Other option would be some sort of shin guard with something on the back.


----------



## Harold (Dec 23, 2003)

Htfu and deal is another choice. I gouged my calf on my chainring exactly once. You'll learn. I frequently get grease marks though


----------



## Nubster (May 15, 2009)

I gouge mine fairly regularly. Doesn't hurt. I think the grease helps the teeth slide into the flesh easier, so don't worry about it.


----------



## EABiker (Jun 24, 2004)

The grease in the cuts, (especially from worn, sharpened chainrings), forms Mountain Biker tatoos, (Free!), Wear them proudly! :thumbsup:


Actually, I've been riding for 25 years, and have only cut myself on my chainring a couple of times, all from crashes.


----------



## kapusta (Jan 17, 2004)

ZmyDust said:


> Been SS'ing for a while and just got a geared 3 x 10 bike. During my first good trail ride yesterday one of my main worries was that I'd gash open the inside of my leg on not only the large chainring but also front derailleur. That thing is sharp and only an inch away from my inner leg during pedaling. Didn't have any issues but I could see on a leaning left turn my leg smacking it or a fall the right way could dig deep.
> 
> Is it generally accepted that this is one of the risks of biking? What do you guys do to ensure your ride doesn't end with stitches?


Regarding the large ring: If you are riding clipped in, I think this is quite rare. Do you find yourself scraping your calf against the single ring you have now?

If you are really worried about it, get a bash-guard in place of the big ring.

FD? I think that risk is extremely low. Never heard of anyone cutting themselves on that.


----------



## munk1e (Jul 6, 2011)

Im in the same boat, just got a new bike and the chainring is sharp! I usually have on shin guards, but sometimes it's too hot. I think the bash guard will be the solution for me.


----------



## jeffscott (May 10, 2006)

ZmyDust said:


> Been SS'ing for a while and just got a geared 3 x 10 bike. During my first good trail ride yesterday one of my main worries was that I'd gash open the inside of my leg on not only the large chainring but also front derailleur. That thing is sharp and only an inch away from my inner leg during pedaling. Didn't have any issuesThere is your answer but I could see on a leaning left turn my leg smacking it or a fall the right way could dig deep.
> 
> Is it generally accepted that this is one of the risks of biking? What do you guys do to ensure your ride doesn't end with stitches?Ride smoothly and in control


About the only time it becomes an issue is during a slow speed twisting fall....

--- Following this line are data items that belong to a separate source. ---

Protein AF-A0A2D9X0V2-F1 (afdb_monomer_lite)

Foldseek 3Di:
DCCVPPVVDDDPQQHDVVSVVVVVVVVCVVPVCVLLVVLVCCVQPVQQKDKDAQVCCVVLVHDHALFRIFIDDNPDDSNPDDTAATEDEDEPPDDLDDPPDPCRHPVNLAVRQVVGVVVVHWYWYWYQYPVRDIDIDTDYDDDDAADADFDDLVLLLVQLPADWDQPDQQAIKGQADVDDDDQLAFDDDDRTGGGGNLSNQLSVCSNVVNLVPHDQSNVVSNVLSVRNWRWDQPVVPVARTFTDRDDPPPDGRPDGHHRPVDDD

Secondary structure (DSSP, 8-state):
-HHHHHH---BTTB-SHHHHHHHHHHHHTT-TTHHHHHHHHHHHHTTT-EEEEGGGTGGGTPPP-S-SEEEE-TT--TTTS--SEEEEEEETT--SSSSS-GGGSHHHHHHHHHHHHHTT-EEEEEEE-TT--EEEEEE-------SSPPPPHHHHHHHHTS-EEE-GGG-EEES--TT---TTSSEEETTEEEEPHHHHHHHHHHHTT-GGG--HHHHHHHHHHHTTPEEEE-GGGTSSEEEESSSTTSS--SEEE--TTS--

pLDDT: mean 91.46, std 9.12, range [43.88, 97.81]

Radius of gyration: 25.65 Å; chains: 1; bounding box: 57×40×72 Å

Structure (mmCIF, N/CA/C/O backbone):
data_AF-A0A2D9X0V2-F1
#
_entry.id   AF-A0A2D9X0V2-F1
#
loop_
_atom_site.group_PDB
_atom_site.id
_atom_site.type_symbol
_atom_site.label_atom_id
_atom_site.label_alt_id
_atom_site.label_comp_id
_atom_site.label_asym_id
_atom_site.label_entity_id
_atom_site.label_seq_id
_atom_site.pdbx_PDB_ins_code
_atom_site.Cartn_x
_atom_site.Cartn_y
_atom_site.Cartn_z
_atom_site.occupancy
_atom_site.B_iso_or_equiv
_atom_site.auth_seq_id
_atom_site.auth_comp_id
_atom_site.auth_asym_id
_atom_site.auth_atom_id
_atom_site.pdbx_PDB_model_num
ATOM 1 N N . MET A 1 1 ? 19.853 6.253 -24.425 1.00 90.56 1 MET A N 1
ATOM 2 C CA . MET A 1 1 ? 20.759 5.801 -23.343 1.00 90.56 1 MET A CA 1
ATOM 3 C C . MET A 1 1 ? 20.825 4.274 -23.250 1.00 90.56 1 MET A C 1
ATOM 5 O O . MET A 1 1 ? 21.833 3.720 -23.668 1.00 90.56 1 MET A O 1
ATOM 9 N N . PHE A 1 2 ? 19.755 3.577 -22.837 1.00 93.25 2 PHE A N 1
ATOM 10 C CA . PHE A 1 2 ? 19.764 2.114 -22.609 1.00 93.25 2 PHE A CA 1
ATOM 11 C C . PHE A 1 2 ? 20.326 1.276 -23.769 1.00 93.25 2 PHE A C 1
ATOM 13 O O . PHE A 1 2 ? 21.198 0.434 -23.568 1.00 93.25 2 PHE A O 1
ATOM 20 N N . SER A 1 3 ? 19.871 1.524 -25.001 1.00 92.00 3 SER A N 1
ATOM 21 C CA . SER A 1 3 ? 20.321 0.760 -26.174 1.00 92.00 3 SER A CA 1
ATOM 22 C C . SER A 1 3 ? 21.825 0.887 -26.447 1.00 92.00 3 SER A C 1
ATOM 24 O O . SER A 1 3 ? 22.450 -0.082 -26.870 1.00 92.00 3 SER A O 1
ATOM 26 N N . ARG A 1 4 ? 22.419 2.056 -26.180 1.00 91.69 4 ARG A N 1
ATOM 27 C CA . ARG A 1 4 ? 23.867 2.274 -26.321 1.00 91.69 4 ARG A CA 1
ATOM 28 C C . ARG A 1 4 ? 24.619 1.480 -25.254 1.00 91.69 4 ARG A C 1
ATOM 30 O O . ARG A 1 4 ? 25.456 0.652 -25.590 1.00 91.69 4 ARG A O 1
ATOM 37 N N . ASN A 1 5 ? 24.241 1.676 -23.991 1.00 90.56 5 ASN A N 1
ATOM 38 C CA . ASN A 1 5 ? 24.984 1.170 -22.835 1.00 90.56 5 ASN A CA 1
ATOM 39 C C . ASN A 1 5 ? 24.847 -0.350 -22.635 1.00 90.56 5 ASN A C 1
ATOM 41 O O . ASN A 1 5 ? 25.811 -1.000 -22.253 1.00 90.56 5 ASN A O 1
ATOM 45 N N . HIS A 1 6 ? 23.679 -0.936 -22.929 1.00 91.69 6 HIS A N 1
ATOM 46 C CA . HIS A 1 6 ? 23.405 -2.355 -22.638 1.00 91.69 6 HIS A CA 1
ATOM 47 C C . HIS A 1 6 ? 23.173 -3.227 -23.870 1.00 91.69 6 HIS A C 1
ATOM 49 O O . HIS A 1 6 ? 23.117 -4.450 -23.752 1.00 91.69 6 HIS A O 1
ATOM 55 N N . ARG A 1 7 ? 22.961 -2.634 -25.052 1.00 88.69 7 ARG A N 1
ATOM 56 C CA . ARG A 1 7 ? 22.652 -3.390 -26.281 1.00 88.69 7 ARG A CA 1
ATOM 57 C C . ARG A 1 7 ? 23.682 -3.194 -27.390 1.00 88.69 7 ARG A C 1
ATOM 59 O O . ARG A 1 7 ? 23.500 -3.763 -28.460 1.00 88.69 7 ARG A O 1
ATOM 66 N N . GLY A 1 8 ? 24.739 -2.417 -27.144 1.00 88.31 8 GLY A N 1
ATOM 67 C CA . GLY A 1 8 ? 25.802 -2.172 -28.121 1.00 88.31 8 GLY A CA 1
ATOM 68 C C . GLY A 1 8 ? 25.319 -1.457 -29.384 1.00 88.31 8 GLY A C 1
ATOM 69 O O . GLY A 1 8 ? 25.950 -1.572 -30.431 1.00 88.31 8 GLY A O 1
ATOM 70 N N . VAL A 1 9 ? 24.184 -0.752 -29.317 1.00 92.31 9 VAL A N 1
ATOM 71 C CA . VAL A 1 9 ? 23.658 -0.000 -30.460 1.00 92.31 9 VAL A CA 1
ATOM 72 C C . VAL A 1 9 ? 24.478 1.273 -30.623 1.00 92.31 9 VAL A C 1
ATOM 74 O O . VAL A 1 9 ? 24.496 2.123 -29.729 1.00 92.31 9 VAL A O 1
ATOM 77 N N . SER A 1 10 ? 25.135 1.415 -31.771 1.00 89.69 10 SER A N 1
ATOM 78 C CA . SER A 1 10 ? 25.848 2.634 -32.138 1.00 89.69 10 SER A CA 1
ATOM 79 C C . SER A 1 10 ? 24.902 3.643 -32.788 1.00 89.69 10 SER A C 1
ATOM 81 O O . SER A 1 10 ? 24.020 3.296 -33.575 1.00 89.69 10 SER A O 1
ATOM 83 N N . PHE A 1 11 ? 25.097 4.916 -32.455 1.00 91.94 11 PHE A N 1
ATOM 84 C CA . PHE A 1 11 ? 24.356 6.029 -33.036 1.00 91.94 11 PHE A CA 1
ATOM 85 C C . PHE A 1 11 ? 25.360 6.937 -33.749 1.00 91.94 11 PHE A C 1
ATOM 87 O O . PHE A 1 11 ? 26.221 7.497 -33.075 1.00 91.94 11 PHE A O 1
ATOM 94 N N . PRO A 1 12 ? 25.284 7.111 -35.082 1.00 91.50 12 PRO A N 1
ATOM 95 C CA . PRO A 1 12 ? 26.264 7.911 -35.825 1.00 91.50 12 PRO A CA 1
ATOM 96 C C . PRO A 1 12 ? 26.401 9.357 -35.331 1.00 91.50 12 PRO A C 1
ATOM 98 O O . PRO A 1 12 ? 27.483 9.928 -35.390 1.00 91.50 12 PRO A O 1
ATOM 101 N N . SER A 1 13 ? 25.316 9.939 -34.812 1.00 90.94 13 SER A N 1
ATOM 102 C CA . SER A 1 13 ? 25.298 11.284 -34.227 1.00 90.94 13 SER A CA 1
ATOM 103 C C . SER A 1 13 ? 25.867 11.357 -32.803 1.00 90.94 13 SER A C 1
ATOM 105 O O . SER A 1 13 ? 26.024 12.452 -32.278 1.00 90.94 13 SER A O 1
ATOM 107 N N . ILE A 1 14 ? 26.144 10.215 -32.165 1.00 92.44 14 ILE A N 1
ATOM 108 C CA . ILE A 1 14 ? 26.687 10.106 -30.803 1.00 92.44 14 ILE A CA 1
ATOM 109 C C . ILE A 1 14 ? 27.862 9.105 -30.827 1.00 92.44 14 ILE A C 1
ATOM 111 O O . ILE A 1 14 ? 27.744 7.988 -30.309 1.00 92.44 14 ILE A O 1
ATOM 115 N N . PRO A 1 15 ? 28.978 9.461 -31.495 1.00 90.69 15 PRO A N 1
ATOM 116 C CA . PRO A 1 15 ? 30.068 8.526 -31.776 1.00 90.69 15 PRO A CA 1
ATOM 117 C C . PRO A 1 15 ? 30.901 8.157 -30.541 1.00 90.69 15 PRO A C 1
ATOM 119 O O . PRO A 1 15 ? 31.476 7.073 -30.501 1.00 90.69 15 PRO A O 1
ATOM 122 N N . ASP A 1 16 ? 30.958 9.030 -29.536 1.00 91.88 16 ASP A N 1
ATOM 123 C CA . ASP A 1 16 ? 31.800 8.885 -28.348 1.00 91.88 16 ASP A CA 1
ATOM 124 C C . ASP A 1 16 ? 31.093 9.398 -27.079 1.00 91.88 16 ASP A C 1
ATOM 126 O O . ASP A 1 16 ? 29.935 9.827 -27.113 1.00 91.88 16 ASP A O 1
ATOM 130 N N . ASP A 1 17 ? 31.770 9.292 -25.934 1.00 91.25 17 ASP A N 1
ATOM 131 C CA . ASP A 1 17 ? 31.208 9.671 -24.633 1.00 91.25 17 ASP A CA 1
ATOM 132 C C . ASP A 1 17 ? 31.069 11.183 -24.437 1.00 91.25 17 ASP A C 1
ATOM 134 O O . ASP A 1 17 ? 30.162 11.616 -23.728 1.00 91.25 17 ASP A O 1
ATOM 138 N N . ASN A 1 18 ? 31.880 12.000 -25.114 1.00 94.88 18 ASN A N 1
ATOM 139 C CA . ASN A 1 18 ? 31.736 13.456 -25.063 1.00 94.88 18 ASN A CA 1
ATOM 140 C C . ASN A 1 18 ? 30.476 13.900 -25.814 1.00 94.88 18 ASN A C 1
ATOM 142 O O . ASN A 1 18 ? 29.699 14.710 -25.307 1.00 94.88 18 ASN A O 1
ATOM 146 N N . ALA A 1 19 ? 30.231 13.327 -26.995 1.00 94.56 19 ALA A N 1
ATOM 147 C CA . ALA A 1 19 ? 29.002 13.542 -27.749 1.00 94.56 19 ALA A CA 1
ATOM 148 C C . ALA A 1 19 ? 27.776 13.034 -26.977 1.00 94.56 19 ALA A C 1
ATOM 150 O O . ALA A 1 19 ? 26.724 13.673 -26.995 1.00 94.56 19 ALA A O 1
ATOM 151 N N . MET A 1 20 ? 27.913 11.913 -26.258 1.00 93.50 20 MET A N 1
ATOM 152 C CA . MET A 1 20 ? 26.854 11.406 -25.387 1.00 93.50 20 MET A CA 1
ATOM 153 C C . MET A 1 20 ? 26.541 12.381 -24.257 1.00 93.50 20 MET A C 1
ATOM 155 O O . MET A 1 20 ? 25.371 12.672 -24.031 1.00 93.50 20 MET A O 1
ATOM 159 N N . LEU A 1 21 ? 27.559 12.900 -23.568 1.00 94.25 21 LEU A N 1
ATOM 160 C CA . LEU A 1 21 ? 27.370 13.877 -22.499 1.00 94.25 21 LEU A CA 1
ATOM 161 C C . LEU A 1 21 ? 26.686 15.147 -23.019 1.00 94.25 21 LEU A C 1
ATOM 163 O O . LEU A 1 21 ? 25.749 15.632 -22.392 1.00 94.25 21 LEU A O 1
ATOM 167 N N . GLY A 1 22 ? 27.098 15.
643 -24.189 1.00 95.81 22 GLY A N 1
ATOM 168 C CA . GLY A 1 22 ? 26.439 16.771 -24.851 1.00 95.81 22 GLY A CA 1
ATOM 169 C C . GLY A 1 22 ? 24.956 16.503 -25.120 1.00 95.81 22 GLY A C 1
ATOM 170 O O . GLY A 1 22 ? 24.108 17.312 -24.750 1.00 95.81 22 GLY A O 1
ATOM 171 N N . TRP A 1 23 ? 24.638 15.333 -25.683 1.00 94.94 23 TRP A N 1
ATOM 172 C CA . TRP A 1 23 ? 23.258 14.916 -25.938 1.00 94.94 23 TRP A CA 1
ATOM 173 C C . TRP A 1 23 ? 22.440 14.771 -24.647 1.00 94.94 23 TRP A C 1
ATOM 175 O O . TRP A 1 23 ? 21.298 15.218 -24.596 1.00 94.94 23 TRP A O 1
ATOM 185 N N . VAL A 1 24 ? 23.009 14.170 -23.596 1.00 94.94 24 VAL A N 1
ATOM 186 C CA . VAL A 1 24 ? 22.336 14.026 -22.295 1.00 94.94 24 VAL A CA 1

Oh yeah and SS have the same problem in those falls.


----------



## Shark (Feb 4, 2006)

Bash guard!


----------



## Goatkeeper (Jul 14, 2011)

Ya, bash guard, it will give you peace of mind at the very least.


----------



## huffster (Nov 14, 2011)

You are really worrying about something unnecessarily. A bashguard's purpose is to avoid bashing up your chainring on rocks and such. Its not a leg protector. I guess if it makes you feel better then spend some $. But, as said already, you are not going to get eaten up while pedaling. But, in a crash situation...who knows. 

PS I kind of like the grease tattoo. Especially when you can really make out a good arc of several teeth.


----------



## ZmyDust (May 13, 2011)

Yes I ride clipped in and I never thought about it on the Monocog because that truvativ crank had a sort of bash guard stock on it. I think I'm gonna suck it up and pay attention not get sliced. Don't really want to remove any rings at this time, I like having all these gears!


----------



## JonMX5 (Dec 22, 2011)

Why is this even an issue? Just get some shin pads. You'll never regret wearing them.


----------



## DennisF (Nov 4, 2011)

I "discovered" my big ring a few weeks ago. Lately I have been using it regularly when going downhill. It quiets down chain rattle a lot, and I find it helps to add a little power on the little flat and uphill areas -- I feel more in control if I have this option available to me.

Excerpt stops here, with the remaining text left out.